Taste occurs throughout the mouth within the taste buds and specifically in the taste receptors. Taste changes (gustatory changes, relating to taste or tasting) are very difficult to ascertain, and they are not easily determined or solved by the dental clinician. Taste and smell are highly subjective to each individual, and patients are often referred to special clinics for a complete workup. Assessing taste disturbances is very time consuming for a clinician, but the dental professional may be instrumental in suggesting further evaluation to patients when a taste disturbance is suspected and not easily identified.

Fark et al. (2013) divide taste disorders into qualitative disorders and quantitative disorders.

Qualitative disorders involve what is termed:

  • Parageusia -- A changed perception of taste quality.
  • Phantogeusia -- Perception of taste without a stimulus. The person perceives a constant taste such as metallic, bitter, or salty.

Parageusia and phantogeusia are sometimes complaints expressed by patients within a dental practice.

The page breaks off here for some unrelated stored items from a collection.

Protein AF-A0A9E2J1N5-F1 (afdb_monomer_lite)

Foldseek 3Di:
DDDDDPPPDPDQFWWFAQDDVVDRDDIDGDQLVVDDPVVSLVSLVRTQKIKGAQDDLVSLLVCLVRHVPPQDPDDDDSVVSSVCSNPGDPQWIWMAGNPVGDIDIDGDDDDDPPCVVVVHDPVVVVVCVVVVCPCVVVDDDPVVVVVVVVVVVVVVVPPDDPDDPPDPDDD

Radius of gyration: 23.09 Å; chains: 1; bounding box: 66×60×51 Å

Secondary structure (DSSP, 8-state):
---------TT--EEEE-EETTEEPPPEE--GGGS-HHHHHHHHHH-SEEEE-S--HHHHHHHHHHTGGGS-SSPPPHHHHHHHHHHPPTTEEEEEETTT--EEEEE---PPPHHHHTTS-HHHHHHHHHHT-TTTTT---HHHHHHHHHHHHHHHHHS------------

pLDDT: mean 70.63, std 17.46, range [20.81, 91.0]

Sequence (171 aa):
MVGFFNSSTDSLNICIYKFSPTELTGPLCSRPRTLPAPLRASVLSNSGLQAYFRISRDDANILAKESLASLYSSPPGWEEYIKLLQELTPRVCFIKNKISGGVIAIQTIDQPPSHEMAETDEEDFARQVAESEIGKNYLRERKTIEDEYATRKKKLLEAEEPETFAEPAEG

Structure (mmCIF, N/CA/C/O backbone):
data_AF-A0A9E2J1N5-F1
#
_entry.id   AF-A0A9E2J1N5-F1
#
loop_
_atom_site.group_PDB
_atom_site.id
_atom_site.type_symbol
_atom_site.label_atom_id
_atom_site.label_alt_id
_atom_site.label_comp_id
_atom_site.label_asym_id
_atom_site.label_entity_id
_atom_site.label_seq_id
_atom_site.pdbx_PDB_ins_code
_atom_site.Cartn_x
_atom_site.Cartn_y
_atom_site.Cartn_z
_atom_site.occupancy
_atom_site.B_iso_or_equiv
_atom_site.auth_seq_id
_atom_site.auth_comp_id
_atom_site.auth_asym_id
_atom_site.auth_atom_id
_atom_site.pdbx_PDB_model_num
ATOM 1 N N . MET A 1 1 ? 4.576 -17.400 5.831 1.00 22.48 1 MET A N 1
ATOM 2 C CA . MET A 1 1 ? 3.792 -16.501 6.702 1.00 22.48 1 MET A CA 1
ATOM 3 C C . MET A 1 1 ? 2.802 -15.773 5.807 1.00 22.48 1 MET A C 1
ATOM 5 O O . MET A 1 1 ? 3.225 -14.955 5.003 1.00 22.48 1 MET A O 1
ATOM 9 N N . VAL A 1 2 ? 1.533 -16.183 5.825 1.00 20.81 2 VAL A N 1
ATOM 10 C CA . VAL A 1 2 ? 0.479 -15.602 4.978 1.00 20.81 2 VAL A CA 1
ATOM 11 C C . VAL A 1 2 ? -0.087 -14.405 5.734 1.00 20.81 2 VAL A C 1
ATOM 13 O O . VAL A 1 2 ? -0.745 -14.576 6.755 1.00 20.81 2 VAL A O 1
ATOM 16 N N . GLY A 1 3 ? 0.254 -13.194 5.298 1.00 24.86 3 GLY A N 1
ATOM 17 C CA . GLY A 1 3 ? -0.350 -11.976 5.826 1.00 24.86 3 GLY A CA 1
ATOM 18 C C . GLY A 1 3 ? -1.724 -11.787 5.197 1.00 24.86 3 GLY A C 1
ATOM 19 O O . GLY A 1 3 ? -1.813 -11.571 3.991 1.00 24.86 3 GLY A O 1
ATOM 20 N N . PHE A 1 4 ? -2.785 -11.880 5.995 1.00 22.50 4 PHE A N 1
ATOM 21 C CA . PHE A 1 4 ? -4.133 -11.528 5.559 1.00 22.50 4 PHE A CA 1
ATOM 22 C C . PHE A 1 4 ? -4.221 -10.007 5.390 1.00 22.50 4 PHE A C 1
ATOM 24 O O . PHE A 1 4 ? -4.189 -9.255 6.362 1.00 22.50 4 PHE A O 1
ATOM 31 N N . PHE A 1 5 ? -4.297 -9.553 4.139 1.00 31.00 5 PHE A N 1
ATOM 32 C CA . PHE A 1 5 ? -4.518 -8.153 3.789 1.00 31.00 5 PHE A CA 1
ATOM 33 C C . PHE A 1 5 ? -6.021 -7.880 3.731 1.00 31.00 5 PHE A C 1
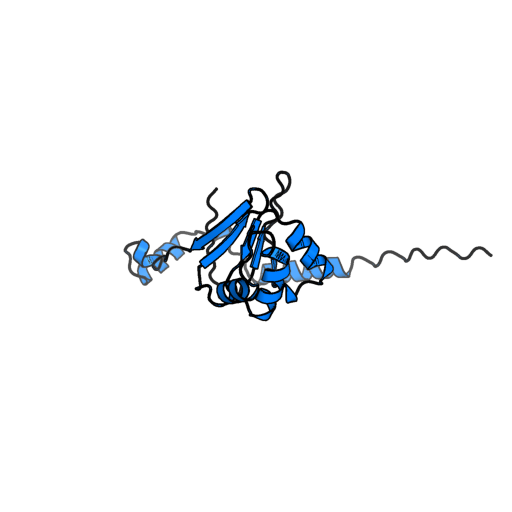ATOM 35 O O . PHE A 1 5 ? -6.652 -8.046 2.689 1.00 31.00 5 PHE A O 1
ATOM 42 N N . ASN A 1 6 ? -6.608 -7.463 4.855 1.00 26.52 6 ASN A N 1
ATOM 43 C CA . ASN A 1 6 ? -7.978 -6.958 4.861 1.00 26.52 6 ASN A CA 1
ATOM 44 C C . ASN A 1 6 ? -7.959 -5.472 4.464 1.00 26.52 6 ASN A C 1
ATOM 46 O O . ASN A 1 6 ? -7.848 -4.577 5.299 1.00 26.52 6 ASN A O 1
ATOM 50 N N . SER A 1 7 ? -7.954 -5.215 3.156 1.00 34.81 7 SER A N 1
ATOM 51 C CA . SER A 1 7 ? -7.949 -3.869 2.576 1.00 34.81 7 SER A CA 1
ATOM 52 C C . SER A 1 7 ? -9.384 -3.378 2.371 1.00 34.81 7 SER A C 1
ATOM 54 O O . SER A 1 7 ? -9.860 -3.269 1.241 1.00 34.81 7 SER A O 1
ATOM 56 N N . SER A 1 8 ? -10.082 -3.057 3.458 1.00 34.19 8 SER A N 1
ATOM 57 C CA . SER A 1 8 ? -11.254 -2.180 3.392 1.00 34.19 8 SER A CA 1
ATOM 58 C C . SER A 1 8 ? -10.772 -0.730 3.327 1.00 34.19 8 SER A C 1
ATOM 60 O O . SER A 1 8 ? -10.619 -0.095 4.366 1.00 34.19 8 SER A O 1
ATOM 62 N N . THR A 1 9 ? -10.435 -0.217 2.139 1.00 34.50 9 THR A N 1
ATOM 63 C CA . THR A 1 9 ? -10.378 1.233 1.845 1.00 34.50 9 THR A CA 1
ATOM 64 C C . THR A 1 9 ? -10.054 1.489 0.371 1.00 34.50 9 THR A C 1
ATOM 66 O O . THR A 1 9 ? -8.979 1.141 -0.112 1.00 34.50 9 THR A O 1
ATOM 69 N N . ASP A 1 10 ? -10.949 2.200 -0.316 1.00 35.31 10 ASP A N 1
ATOM 70 C CA . ASP A 1 10 ? -10.824 2.708 -1.694 1.00 35.31 10 ASP A CA 1
ATOM 71 C C . ASP A 1 10 ? -9.726 3.785 -1.891 1.00 35.31 10 ASP A C 1
ATOM 73 O O . ASP A 1 10 ? -9.808 4.619 -2.794 1.00 35.31 10 ASP A O 1
ATOM 77 N N . SER A 1 11 ? -8.705 3.854 -1.030 1.00 38.62 11 SER A N 1
ATOM 78 C CA . SER A 1 11 ? -7.820 5.030 -0.964 1.00 38.62 11 SER A CA 1
ATOM 79 C C . SER A 1 11 ? -6.332 4.774 -0.699 1.00 38.62 11 SER A C 1
ATOM 81 O O . SER A 1 11 ? -5.559 5.741 -0.650 1.00 38.62 11 SER A O 1
ATOM 83 N N . LEU A 1 12 ? -5.887 3.516 -0.612 1.00 39.22 12 LEU A N 1
ATOM 84 C CA . LEU A 1 12 ? -4.473 3.169 -0.428 1.00 39.22 12 LEU A CA 1
ATOM 85 C C . LEU A 1 12 ? -3.815 2.832 -1.768 1.00 39.22 12 LEU A C 1
ATOM 87 O O . LEU A 1 12 ? -3.989 1.751 -2.317 1.00 39.22 12 LEU A O 1
ATOM 91 N N . ASN A 1 13 ? -3.042 3.778 -2.301 1.00 54.69 13 ASN A N 1
ATOM 92 C CA . ASN A 1 13 ? -2.624 3.699 -3.701 1.00 54.69 13 ASN A CA 1
ATOM 93 C C . ASN A 1 13 ? -1.252 3.049 -3.929 1.00 54.69 13 ASN A C 1
ATOM 95 O O . ASN A 1 13 ? -1.003 2.585 -5.034 1.00 54.69 13 ASN A O 1
ATOM 99 N N . ILE A 1 14 ? -0.378 2.936 -2.923 1.00 50.88 14 ILE A N 1
ATOM 100 C CA . ILE A 1 14 ? 0.871 2.152 -3.005 1.00 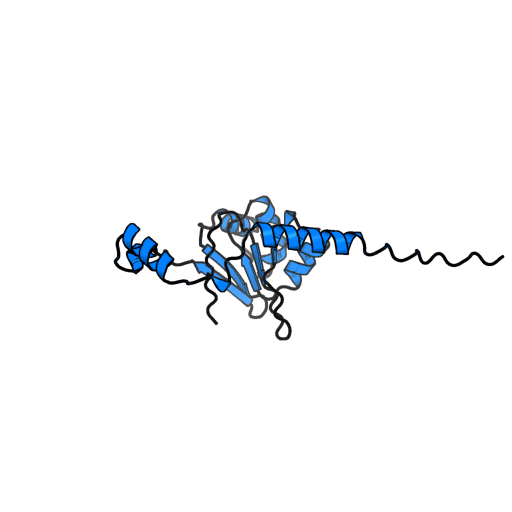50.88 14 ILE A CA 1
ATOM 101 C C . ILE A 1 14 ? 1.275 1.734 -1.596 1.00 50.88 14 ILE A C 1
ATOM 103 O O . ILE A 1 14 ? 1.315 2.589 -0.712 1.00 50.88 14 ILE A O 1
ATOM 107 N N . CYS A 1 15 ? 1.638 0.465 -1.405 1.00 53.09 15 CYS A N 1
ATOM 108 C CA . CYS A 1 15 ? 2.344 0.014 -0.208 1.00 53.09 15 CYS A CA 1
ATOM 109 C C . CYS A 1 15 ? 3.720 -0.523 -0.607 1.00 53.09 15 CYS A C 1
ATOM 111 O O . CYS A 1 15 ? 3.856 -1.435 -1.425 1.00 53.09 15 CYS A O 1
ATOM 113 N N . ILE A 1 16 ? 4.758 0.090 -0.049 1.00 52.88 16 ILE A N 1
ATOM 114 C CA . ILE A 1 16 ? 6.150 -0.250 -0.319 1.00 52.88 16 ILE A CA 1
ATOM 115 C C . ILE A 1 16 ? 6.674 -1.019 0.886 1.00 52.88 16 ILE A C 1
ATOM 117 O O . ILE A 1 16 ? 6.639 -0.521 2.014 1.00 52.88 16 ILE A O 1
ATOM 121 N N . TYR A 1 17 ? 7.167 -2.232 0.644 1.00 49.09 17 TYR A N 1
ATOM 122 C CA . TYR A 1 17 ? 7.758 -3.061 1.685 1.00 49.09 17 TYR A CA 1
ATOM 123 C C . TYR A 1 17 ? 9.270 -2.957 1.592 1.00 49.09 17 TYR A C 1
ATOM 125 O O . TYR A 1 17 ? 9.900 -3.367 0.610 1.00 49.09 17 TYR A O 1
ATOM 133 N N . LYS A 1 18 ? 9.875 -2.422 2.648 1.00 39.44 18 LYS A N 1
ATOM 134 C CA . LYS A 1 18 ? 11.317 -2.502 2.818 1.00 39.44 18 LYS A CA 1
ATOM 135 C C . LYS A 1 18 ? 11.616 -3.799 3.563 1.00 39.44 18 LYS A C 1
ATOM 137 O O . LYS A 1 18 ? 11.514 -3.861 4.779 1.00 39.44 18 LYS A O 1
ATOM 142 N N . PHE A 1 19 ? 11.927 -4.855 2.817 1.00 37.34 19 PHE A N 1
ATOM 143 C CA . PHE A 1 19 ? 12.380 -6.104 3.417 1.00 37.34 19 PHE A CA 1
ATOM 144 C C . PHE A 1 19 ? 13.884 -5.993 3.692 1.00 37.34 19 PHE A C 1
ATOM 146 O O . PHE A 1 19 ? 14.687 -6.082 2.764 1.00 37.34 19 PHE A O 1
ATOM 153 N N . SER A 1 20 ? 14.256 -5.741 4.949 1.00 35.03 20 SER A N 1
ATOM 154 C CA . SER A 1 20 ? 15.625 -5.921 5.440 1.00 35.03 20 SER A CA 1
ATOM 155 C C . SER A 1 20 ? 15.681 -7.244 6.211 1.00 35.03 20 SER A C 1
ATOM 157 O O . SER A 1 20 ? 14.827 -7.462 7.070 1.00 35.03 20 SER A O 1
ATOM 159 N N . PRO A 1 21 ? 16.646 -8.142 5.944 1.00 37.69 21 PRO A N 1
ATOM 160 C CA . PRO A 1 21 ? 16.747 -9.419 6.656 1.00 37.69 21 PRO A CA 1
ATOM 161 C C . PRO A 1 21 ? 17.046 -9.260 8.157 1.00 37.69 21 PRO A C 1
ATOM 163 O O . PRO A 1 21 ? 16.871 -10.213 8.909 1.00 37.69 21 PRO A O 1
ATOM 166 N N . THR A 1 22 ? 17.478 -8.075 8.600 1.00 36.19 22 THR A N 1
ATOM 167 C CA . THR A 1 22 ? 17.867 -7.791 9.991 1.00 36.19 22 THR A CA 1
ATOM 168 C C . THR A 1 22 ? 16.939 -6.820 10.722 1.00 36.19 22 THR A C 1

Figure 1: The five taste sensations may occur throughout the tongue. Saliva mixes with foods and flavors dispersing them to various locations on the tongue surface. Note the very prominent fungiform papillae.

Qualitative measures are based on the perception of the patient, and these are very individualized to each person. Both olfaction (smell) and gustation (taste) play significant roles in the perception of taste sensations. Sensations occur in the taste buds/receptors found in the tongue, soft palate, pharynx, uvula, upper third of the esophagus, lips, cheeks, and epiglottis.

Humans have around 10,000 taste buds located in the papillae and each papilla may have hundreds of taste buds. Taste buds are replaced every 10 days, and saliva plays a huge role in taste since the flavors are carried to all parts of the mouth. Saliva acts not only as a lubricant, but also as a dissolvent as it dilutes strong concentrations. The taste sensation is not recognized until it is mixed with certain chemicals when dissolved in saliva and then detected by the receptors in the taste buds.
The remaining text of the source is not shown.